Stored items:
------------------------------------------------
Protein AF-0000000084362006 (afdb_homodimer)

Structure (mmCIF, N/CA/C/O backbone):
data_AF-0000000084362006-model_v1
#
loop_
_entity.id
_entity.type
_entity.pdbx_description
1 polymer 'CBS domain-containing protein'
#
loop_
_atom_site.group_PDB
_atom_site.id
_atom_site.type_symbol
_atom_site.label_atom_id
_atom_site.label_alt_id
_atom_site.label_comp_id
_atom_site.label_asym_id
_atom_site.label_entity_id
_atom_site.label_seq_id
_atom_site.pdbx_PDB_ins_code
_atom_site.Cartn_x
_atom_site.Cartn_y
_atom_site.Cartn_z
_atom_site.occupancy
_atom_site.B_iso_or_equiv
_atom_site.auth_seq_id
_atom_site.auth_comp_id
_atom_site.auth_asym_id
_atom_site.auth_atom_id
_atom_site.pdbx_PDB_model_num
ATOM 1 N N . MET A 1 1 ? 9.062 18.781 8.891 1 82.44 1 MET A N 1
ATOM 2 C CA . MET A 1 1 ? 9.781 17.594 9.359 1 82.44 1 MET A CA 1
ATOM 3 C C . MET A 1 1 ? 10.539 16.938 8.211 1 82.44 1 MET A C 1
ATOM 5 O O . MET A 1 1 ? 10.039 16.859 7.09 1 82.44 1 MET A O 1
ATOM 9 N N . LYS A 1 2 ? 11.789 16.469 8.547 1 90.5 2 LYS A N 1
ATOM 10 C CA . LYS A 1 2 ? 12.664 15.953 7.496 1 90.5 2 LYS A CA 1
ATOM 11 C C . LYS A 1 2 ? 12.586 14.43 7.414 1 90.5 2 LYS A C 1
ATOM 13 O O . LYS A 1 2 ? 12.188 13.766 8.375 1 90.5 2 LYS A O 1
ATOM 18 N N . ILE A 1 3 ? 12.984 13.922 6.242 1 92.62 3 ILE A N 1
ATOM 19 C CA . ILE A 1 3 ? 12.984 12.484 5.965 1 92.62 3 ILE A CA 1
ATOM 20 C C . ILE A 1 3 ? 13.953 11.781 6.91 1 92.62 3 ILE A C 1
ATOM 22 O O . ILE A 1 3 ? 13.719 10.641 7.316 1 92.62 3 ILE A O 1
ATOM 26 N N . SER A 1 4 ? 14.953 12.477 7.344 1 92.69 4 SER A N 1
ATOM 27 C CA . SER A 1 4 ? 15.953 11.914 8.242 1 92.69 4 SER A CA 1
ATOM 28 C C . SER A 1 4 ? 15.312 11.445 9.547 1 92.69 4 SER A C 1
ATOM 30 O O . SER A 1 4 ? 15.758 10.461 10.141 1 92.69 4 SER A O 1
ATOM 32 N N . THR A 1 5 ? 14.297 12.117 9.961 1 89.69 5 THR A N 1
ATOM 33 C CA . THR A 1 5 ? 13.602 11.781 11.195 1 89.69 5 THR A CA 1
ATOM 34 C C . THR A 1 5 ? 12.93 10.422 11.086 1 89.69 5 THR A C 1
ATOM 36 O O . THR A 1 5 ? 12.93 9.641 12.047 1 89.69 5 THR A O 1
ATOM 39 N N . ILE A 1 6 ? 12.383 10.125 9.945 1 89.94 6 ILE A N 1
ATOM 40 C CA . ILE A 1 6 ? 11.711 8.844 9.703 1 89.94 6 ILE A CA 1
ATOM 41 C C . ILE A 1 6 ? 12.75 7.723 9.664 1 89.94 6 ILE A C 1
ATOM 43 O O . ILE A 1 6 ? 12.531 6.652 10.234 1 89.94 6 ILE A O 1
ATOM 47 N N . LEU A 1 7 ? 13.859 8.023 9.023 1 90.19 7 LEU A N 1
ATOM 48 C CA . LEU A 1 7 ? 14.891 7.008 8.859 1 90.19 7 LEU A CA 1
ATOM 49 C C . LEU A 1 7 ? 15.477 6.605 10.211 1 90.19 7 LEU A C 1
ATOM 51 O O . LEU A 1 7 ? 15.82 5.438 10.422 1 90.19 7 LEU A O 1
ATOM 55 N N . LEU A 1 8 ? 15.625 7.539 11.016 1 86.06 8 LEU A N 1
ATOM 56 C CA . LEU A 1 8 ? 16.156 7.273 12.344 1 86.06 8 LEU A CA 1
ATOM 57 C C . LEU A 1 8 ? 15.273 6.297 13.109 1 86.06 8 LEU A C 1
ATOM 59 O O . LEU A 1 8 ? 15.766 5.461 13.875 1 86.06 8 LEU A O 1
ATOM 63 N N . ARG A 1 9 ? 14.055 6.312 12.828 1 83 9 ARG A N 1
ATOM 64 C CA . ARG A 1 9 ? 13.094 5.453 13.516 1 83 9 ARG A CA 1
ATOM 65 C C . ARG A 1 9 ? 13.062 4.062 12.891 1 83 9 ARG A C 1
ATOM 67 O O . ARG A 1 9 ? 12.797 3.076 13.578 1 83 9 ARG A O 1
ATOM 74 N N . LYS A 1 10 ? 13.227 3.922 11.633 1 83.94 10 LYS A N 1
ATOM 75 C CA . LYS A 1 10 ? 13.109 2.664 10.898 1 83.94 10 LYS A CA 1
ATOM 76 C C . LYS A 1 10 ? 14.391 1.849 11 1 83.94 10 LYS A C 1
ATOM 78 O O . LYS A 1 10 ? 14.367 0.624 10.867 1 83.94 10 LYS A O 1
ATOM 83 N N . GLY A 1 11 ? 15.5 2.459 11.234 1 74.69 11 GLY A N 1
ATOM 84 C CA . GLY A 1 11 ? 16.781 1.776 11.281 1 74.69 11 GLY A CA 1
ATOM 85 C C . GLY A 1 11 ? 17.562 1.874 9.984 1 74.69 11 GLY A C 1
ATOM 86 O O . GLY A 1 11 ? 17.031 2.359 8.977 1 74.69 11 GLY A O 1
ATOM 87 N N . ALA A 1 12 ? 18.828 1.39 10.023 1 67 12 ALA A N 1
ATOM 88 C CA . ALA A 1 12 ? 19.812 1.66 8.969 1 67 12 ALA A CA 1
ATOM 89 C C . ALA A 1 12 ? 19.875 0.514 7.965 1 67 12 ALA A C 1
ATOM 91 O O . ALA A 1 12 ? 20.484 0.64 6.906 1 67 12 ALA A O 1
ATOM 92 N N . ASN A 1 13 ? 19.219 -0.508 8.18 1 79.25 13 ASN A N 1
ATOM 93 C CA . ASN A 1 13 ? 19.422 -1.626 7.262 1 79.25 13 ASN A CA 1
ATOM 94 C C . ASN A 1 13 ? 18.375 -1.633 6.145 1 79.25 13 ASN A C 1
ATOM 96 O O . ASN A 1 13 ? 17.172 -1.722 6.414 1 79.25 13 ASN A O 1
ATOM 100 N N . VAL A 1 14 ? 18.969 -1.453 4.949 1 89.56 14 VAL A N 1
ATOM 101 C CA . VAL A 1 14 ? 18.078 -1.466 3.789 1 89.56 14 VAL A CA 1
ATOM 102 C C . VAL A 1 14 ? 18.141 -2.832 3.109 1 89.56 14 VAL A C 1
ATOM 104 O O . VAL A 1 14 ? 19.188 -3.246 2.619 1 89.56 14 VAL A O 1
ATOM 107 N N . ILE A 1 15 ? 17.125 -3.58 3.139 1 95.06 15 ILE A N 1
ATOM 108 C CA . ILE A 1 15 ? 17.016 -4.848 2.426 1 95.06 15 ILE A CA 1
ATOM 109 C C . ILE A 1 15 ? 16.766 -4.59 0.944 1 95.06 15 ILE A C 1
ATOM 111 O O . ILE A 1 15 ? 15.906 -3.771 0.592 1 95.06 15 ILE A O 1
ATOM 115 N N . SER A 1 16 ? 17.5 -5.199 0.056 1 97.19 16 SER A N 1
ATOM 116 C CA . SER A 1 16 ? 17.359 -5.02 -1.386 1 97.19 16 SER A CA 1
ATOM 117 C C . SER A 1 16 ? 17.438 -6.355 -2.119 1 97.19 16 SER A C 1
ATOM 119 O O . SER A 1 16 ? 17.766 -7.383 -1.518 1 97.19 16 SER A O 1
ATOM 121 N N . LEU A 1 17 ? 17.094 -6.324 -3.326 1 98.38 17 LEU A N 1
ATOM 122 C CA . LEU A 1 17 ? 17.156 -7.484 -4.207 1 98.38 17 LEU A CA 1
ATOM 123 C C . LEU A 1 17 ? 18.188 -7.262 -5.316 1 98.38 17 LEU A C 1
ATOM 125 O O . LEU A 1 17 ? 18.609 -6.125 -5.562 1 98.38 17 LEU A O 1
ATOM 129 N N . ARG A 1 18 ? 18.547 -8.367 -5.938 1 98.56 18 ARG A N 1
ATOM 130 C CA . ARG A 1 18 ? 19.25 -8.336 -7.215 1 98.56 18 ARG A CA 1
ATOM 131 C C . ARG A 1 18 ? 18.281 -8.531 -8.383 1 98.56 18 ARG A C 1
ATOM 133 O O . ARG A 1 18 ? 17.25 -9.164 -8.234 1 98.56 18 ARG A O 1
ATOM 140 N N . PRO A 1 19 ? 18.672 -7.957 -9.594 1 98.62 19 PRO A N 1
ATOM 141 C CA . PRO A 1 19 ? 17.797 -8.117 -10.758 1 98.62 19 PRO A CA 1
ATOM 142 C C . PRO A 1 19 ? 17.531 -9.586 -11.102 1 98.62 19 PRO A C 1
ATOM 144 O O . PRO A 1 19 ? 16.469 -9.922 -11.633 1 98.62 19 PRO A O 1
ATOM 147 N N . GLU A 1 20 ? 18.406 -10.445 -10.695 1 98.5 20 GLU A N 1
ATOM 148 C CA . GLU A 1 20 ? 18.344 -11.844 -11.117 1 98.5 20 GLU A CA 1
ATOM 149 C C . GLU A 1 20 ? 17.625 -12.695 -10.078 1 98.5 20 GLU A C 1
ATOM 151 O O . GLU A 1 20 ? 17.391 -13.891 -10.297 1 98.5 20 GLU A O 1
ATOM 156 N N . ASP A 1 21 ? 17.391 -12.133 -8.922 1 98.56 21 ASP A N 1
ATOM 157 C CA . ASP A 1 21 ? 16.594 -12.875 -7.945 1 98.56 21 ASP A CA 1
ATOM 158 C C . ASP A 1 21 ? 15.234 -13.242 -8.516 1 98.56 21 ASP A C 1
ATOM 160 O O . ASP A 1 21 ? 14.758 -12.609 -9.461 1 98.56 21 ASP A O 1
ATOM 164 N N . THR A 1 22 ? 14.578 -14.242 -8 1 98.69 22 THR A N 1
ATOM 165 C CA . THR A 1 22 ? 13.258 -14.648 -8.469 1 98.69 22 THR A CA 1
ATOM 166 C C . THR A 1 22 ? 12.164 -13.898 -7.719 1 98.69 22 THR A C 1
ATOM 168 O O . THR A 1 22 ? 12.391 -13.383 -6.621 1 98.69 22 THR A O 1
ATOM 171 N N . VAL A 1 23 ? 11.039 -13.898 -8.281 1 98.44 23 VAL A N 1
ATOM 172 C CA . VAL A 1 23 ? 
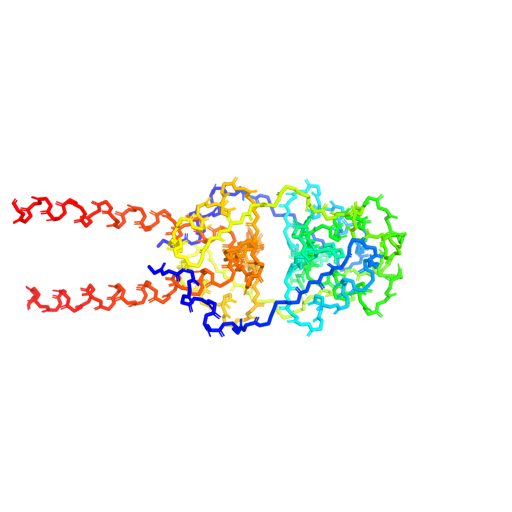9.867 -13.312 -7.645 1 98.44 23 VAL A CA 1
ATOM 173 C C . VAL A 1 23 ? 9.508 -14.102 -6.387 1 98.44 23 VAL A C 1
ATOM 175 O O . VAL A 1 23 ? 9.055 -13.523 -5.398 1 98.44 23 VAL A O 1
ATOM 178 N N . GLN A 1 24 ? 9.805 -15.336 -6.43 1 98.38 24 GLN A N 1
ATOM 179 C CA . GLN A 1 24 ? 9.617 -16.141 -5.234 1 98.38 24 GLN A CA 1
ATOM 180 C C . GLN A 1 24 ? 10.445 -15.617 -4.07 1 98.38 24 GLN A C 1
ATOM 182 O O . GLN A 1 24 ? 9.938 -15.461 -2.957 1 98.38 24 GLN A O 1
ATOM 187 N N . THR A 1 25 ? 11.672 -15.359 -4.363 1 98.62 25 THR A N 1
ATOM 188 C CA . THR A 1 25 ? 12.555 -14.789 -3.348 1 98.62 25 THR A CA 1
ATOM 189 C C . THR A 1 25 ? 12.039 -13.438 -2.877 1 98.62 25 THR A C 1
ATOM 191 O O . THR A 1 25 ? 12 -13.164 -1.677 1 98.62 25 THR A O 1
ATOM 194 N N . ALA A 1 26 ? 11.648 -12.648 -3.814 1 98.75 26 ALA A N 1
ATOM 195 C CA . ALA A 1 26 ? 11.109 -11.328 -3.49 1 98.75 26 ALA A CA 1
ATOM 196 C C . ALA A 1 26 ? 9.883 -11.438 -2.59 1 98.75 26 ALA A C 1
ATOM 198 O O . ALA A 1 26 ? 9.773 -10.734 -1.586 1 98.75 26 ALA A O 1
ATOM 199 N N . SER A 1 27 ? 8.93 -12.328 -2.92 1 98.62 27 SER A N 1
ATOM 200 C CA . SER A 1 27 ? 7.707 -12.492 -2.141 1 98.62 27 SER A CA 1
ATOM 201 C C . SER A 1 27 ? 8.016 -12.938 -0.714 1 98.62 27 SER A C 1
ATOM 203 O O . SER A 1 27 ? 7.352 -12.508 0.231 1 98.62 27 SER A O 1
ATOM 205 N N . ALA A 1 28 ? 9.055 -13.773 -0.589 1 98.69 28 ALA A N 1
ATOM 206 C CA . ALA A 1 28 ? 9.477 -14.227 0.732 1 98.69 28 ALA A CA 1
ATOM 207 C C . ALA A 1 28 ? 10 -13.062 1.569 1 98.69 28 ALA A C 1
ATOM 209 O O . ALA A 1 28 ? 9.594 -12.891 2.721 1 98.69 28 ALA A O 1
ATOM 210 N N . ILE A 1 29 ? 10.836 -12.289 1.008 1 98.44 29 ILE A N 1
ATOM 211 C CA . ILE A 1 29 ? 11.461 -11.18 1.724 1 98.44 29 ILE A CA 1
ATOM 212 C C . ILE A 1 29 ? 10.398 -10.156 2.117 1 98.44 29 ILE A C 1
ATOM 214 O O . ILE A 1 29 ? 10.367 -9.695 3.262 1 98.44 29 ILE A O 1
ATOM 218 N N . LEU A 1 30 ? 9.492 -9.82 1.196 1 98.19 30 LEU A N 1
ATOM 219 C CA . LEU A 1 30 ? 8.43 -8.867 1.482 1 98.19 30 LEU A CA 1
ATOM 220 C C . LEU A 1 30 ? 7.559 -9.359 2.633 1 98.19 30 LEU A C 1
ATOM 222 O O . LEU A 1 30 ? 7.25 -8.594 3.555 1 98.19 30 LEU A O 1
ATOM 226 N N . THR A 1 31 ? 7.219 -10.633 2.576 1 98.25 31 THR A N 1
ATOM 227 C CA . THR A 1 31 ? 6.305 -11.219 3.551 1 98.25 31 THR A CA 1
ATOM 228 C C . THR A 1 31 ? 6.965 -11.312 4.922 1 98.25 31 THR A C 1
ATOM 230 O O . THR A 1 31 ? 6.391 -10.891 5.926 1 98.25 31 THR A O 1
ATOM 233 N N . ILE A 1 32 ? 8.188 -11.789 4.973 1 97.75 32 ILE A N 1
ATOM 234 C CA . ILE A 1 32 ? 8.898 -12.047 6.219 1 97.75 32 ILE A CA 1
ATOM 235 C C . ILE A 1 32 ? 9.203 -10.727 6.922 1 97.75 32 ILE A C 1
ATOM 237 O O . ILE A 1 32 ? 9.07 -10.625 8.141 1 97.75 32 ILE A O 1
ATOM 241 N N . ASN A 1 33 ? 9.562 -9.727 6.18 1 95.62 33 ASN A N 1
ATOM 242 C CA . ASN A 1 33 ? 9.969 -8.453 6.766 1 95.62 33 ASN A CA 1
ATOM 243 C C . ASN A 1 33 ? 8.789 -7.496 6.887 1 95.62 33 ASN A C 1
ATOM 245 O O . ASN A 1 33 ? 8.93 -6.395 7.418 1 95.62 33 ASN A O 1
ATOM 249 N N . LYS A 1 34 ? 7.617 -7.852 6.348 1 95.25 34 LYS A N 1
ATOM 250 C CA . LYS A 1 34 ? 6.391 -7.066 6.414 1 95.25 34 LYS A CA 1
ATOM 251 C C . LYS A 1 34 ? 6.582 -5.691 5.781 1 95.25 34 LYS A C 1
ATOM 253 O O . LYS A 1 34 ? 6.227 -4.672 6.375 1 95.25 34 LYS A O 1
ATOM 258 N N . ILE A 1 35 ? 7.207 -5.703 4.605 1 95.19 35 ILE A N 1
ATOM 259 C CA . ILE A 1 35 ? 7.395 -4.473 3.848 1 95.19 35 ILE A CA 1
ATOM 260 C C . ILE A 1 35 ? 6.73 -4.605 2.479 1 95.19 35 ILE A C 1
ATOM 262 O O . ILE A 1 35 ? 6.445 -5.715 2.023 1 95.19 35 ILE A O 1
ATOM 266 N N . GLY A 1 36 ? 6.461 -3.467 1.803 1 97.06 36 GLY A N 1
ATOM 267 C CA . GLY A 1 36 ? 5.637 -3.492 0.606 1 97.06 36 GLY A CA 1
ATOM 268 C C . GLY A 1 36 ? 6.434 -3.314 -0.672 1 97.06 36 GLY A C 1
ATOM 269 O O . GLY A 1 36 ? 5.891 -3.434 -1.771 1 97.06 36 GLY A O 1
ATOM 270 N N . ALA A 1 37 ? 7.738 -3.014 -0.5 1 97.94 37 ALA A N 1
ATOM 271 C CA . ALA A 1 37 ? 8.586 -2.816 -1.672 1 97.94 37 ALA A CA 1
ATOM 272 C C . ALA A 1 37 ? 10.055 -3.053 -1.333 1 97.94 37 ALA A C 1
ATOM 274 O O . ALA A 1 37 ? 10.461 -2.939 -0.172 1 97.94 37 ALA A O 1
ATOM 275 N N . LEU A 1 38 ? 10.781 -3.391 -2.354 1 98.44 38 LEU A N 1
ATOM 276 C CA . LEU A 1 38 ? 12.211 -3.639 -2.234 1 98.44 38 LEU A CA 1
ATOM 277 C C . LEU A 1 38 ? 12.984 -2.9 -3.324 1 98.44 38 LEU A C 1
ATOM 279 O O . LEU A 1 38 ? 12.664 -3.027 -4.508 1 98.44 38 LEU A O 1
ATOM 283 N N . PRO A 1 39 ? 13.953 -2.117 -2.904 1 98.44 39 PRO A N 1
ATOM 284 C CA . PRO A 1 39 ? 14.867 -1.614 -3.934 1 98.44 39 PRO A CA 1
ATOM 285 C C . PRO A 1 39 ? 15.703 -2.721 -4.566 1 98.44 39 PRO A C 1
ATOM 287 O O . PRO A 1 39 ? 15.969 -3.742 -3.93 1 98.44 39 PRO A O 1
ATOM 290 N N . VAL A 1 40 ? 16.016 -2.488 -5.82 1 98.75 40 VAL A N 1
ATOM 291 C CA . VAL A 1 40 ? 16.828 -3.457 -6.559 1 98.75 40 VAL A CA 1
ATOM 292 C C . VAL A 1 40 ? 18.188 -2.848 -6.895 1 98.75 40 VAL A C 1
ATOM 294 O O . VAL A 1 40 ? 18.266 -1.776 -7.5 1 98.75 40 VAL A O 1
ATOM 297 N N . ARG A 1 41 ? 19.203 -3.535 -6.484 1 97.81 41 ARG A N 1
ATOM 298 C CA . ARG A 1 41 ? 20.578 -3.08 -6.73 1 97.81 41 ARG A CA 1
ATOM 299 C C . ARG A 1 41 ? 21.344 -4.094 -7.566 1 97.81 41 ARG A C 1
ATOM 301 O O . ARG A 1 41 ? 21.188 -5.305 -7.379 1 97.81 41 ARG A O 1
ATOM 308 N N . ASN A 1 42 ? 22.125 -3.559 -8.461 1 97 42 ASN A N 1
ATOM 309 C CA . ASN A 1 42 ? 22.953 -4.469 -9.242 1 97 42 ASN A CA 1
ATOM 310 C C . ASN A 1 42 ? 24.234 -4.832 -8.5 1 97 42 ASN A C 1
ATOM 312 O O . ASN A 1 42 ? 24.391 -4.52 -7.32 1 97 42 ASN A O 1
ATOM 316 N N . SER A 1 43 ? 25.078 -5.551 -9.195 1 95.75 43 SER A N 1
ATOM 317 C CA . SER A 1 43 ? 26.297 -6.047 -8.586 1 95.75 43 SER A CA 1
ATOM 318 C C . SER A 1 43 ? 27.219 -4.898 -8.164 1 95.75 43 SER A C 1
ATOM 320 O O . SER A 1 43 ? 28.031 -5.047 -7.25 1 95.75 43 SER A O 1
ATOM 322 N N . ALA A 1 44 ? 27.109 -3.699 -8.781 1 95 44 ALA A N 1
ATOM 323 C CA . ALA A 1 44 ? 27.891 -2.516 -8.461 1 95 44 ALA A CA 1
ATOM 324 C C . ALA A 1 44 ? 27.234 -1.704 -7.348 1 95 44 ALA A C 1
ATOM 326 O O . ALA A 1 44 ? 27.656 -0.58 -7.059 1 95 44 ALA A O 1
ATOM 327 N N . GLU A 1 45 ? 26.156 -2.209 -6.801 1 93.25 45 GLU A N 1
ATOM 328 C CA . GLU A 1 45 ? 25.438 -1.606 -5.684 1 93.25 45 GLU A CA 1
ATOM 329 C C . GLU A 1 45 ? 24.688 -0.35 -6.125 1 93.25 45 GLU A C 1
ATOM 331 O O . GLU A 1 45 ? 24.359 0.506 -5.297 1 93.25 45 GLU A O 1
ATOM 336 N N . GLU A 1 46 ? 24.484 -0.312 -7.391 1 95.44 46 GLU A N 1
ATOM 337 C CA . GLU A 1 46 ? 23.688 0.79 -7.914 1 95.44 46 GLU A CA 1
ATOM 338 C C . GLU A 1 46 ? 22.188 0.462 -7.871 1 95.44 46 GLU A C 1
------------------------------------------------
● TRY IT:
Starting at the line above that contains "ATOM 253 O O", repeat each line exactly up to and including the line that contains "ATOM 294 O O", and stop there.

● OUTPUT OF THE TASK:
ATOM 253 O O . LYS A 1 34 ? 6.227 -4.672 6.375 1 95.25 34 LYS A O 1
ATOM 258 N N . ILE A 1 35 ? 7.207 -5.703 4.605 1 95.19 35 ILE A N 1
ATOM 259 C CA . ILE A 1 35 ? 7.395 -4.473 3.848 1 95.19 35 ILE A CA 1
ATOM 260 C C . ILE A 1 35 ? 6.73 -4.605 2.479 1 95.19 35 ILE A C 1
ATOM 262 O O . ILE A 1 35 ? 6.445 -5.715 2.023 1 95.19 35 ILE A O 1
ATOM 266 N N . GLY A 1 36 ? 6.461 -3.467 1.803 1 97.06 36 GLY A N 1
ATOM 267 C CA . GLY A 1 36 ? 5.637 -3.492 0.606 1 97.06 36 GLY A CA 1
ATOM 268 C C . GLY A 1 36 ? 6.434 -3.314 -0.672 1 97.06 36 GLY A C 1
ATOM 269 O O . GLY A 1 36 ? 5.891 -3.434 -1.771 1 97.06 36 GLY A O 1
ATOM 270 N N . ALA A 1 37 ? 7.738 -3.014 -0.5 1 97.94 37 ALA A N 1
ATOM 271 C CA . ALA A 1 37 ? 8.586 -2.816 -1.672 1 97.94 37 ALA A CA 1
ATOM 272 C C . ALA A 1 37 ? 10.055 -3.053 -1.333 1 97.94 37 ALA A C 1
ATOM 274 O O . ALA A 1 37 ? 10.461 -2.939 -0.172 1 97.94 37 ALA A O 1
ATOM 275 N N . LEU A 1 38 ? 10.781 -3.391 -2.354 1 98.44 38 LEU A N 1
ATOM 276 C CA . LEU A 1 38 ? 12.211 -3.639 -2.234 1 98.44 38 LEU A CA 1
ATOM 277 C C . LEU A 1 38 ? 12.984 -2.9 -3.324 1 98.44 38 LEU A C 1
ATOM 279 O O . LEU A 1 38 ? 12.664 -3.027 -4.508 1 98.44 38 LEU A O 1
ATOM 283 N N . PRO A 1 39 ? 13.953 -2.117 -2.904 1 98.44 39 PRO A N 1
ATOM 284 C CA . PRO A 1 39 ? 14.867 -1.614 -3.934 1 98.44 39 PRO A CA 1
ATOM 285 C C . PRO A 1 39 ? 15.703 -2.721 -4.566 1 98.44 39 PRO A C 1
ATOM 287 O O . PRO A 1 39 ? 15.969 -3.742 -3.93 1 98.44 39 PRO A O 1
ATOM 290 N N . VAL A 1 40 ? 16.016 -2.488 -5.82 1 98.75 40 VAL A N 1
ATOM 291 C CA . VAL A 1 40 ? 16.828 -3.457 -6.559 1 98.75 40 VAL A CA 1
ATOM 292 C C . VAL A 1 40 ? 18.188 -2.848 -6.895 1 98.75 40 VAL A C 1
ATOM 294 O O . VAL A 1 40 ? 18.266 -1.776 -7.5 1 98.75 40 VAL A O 1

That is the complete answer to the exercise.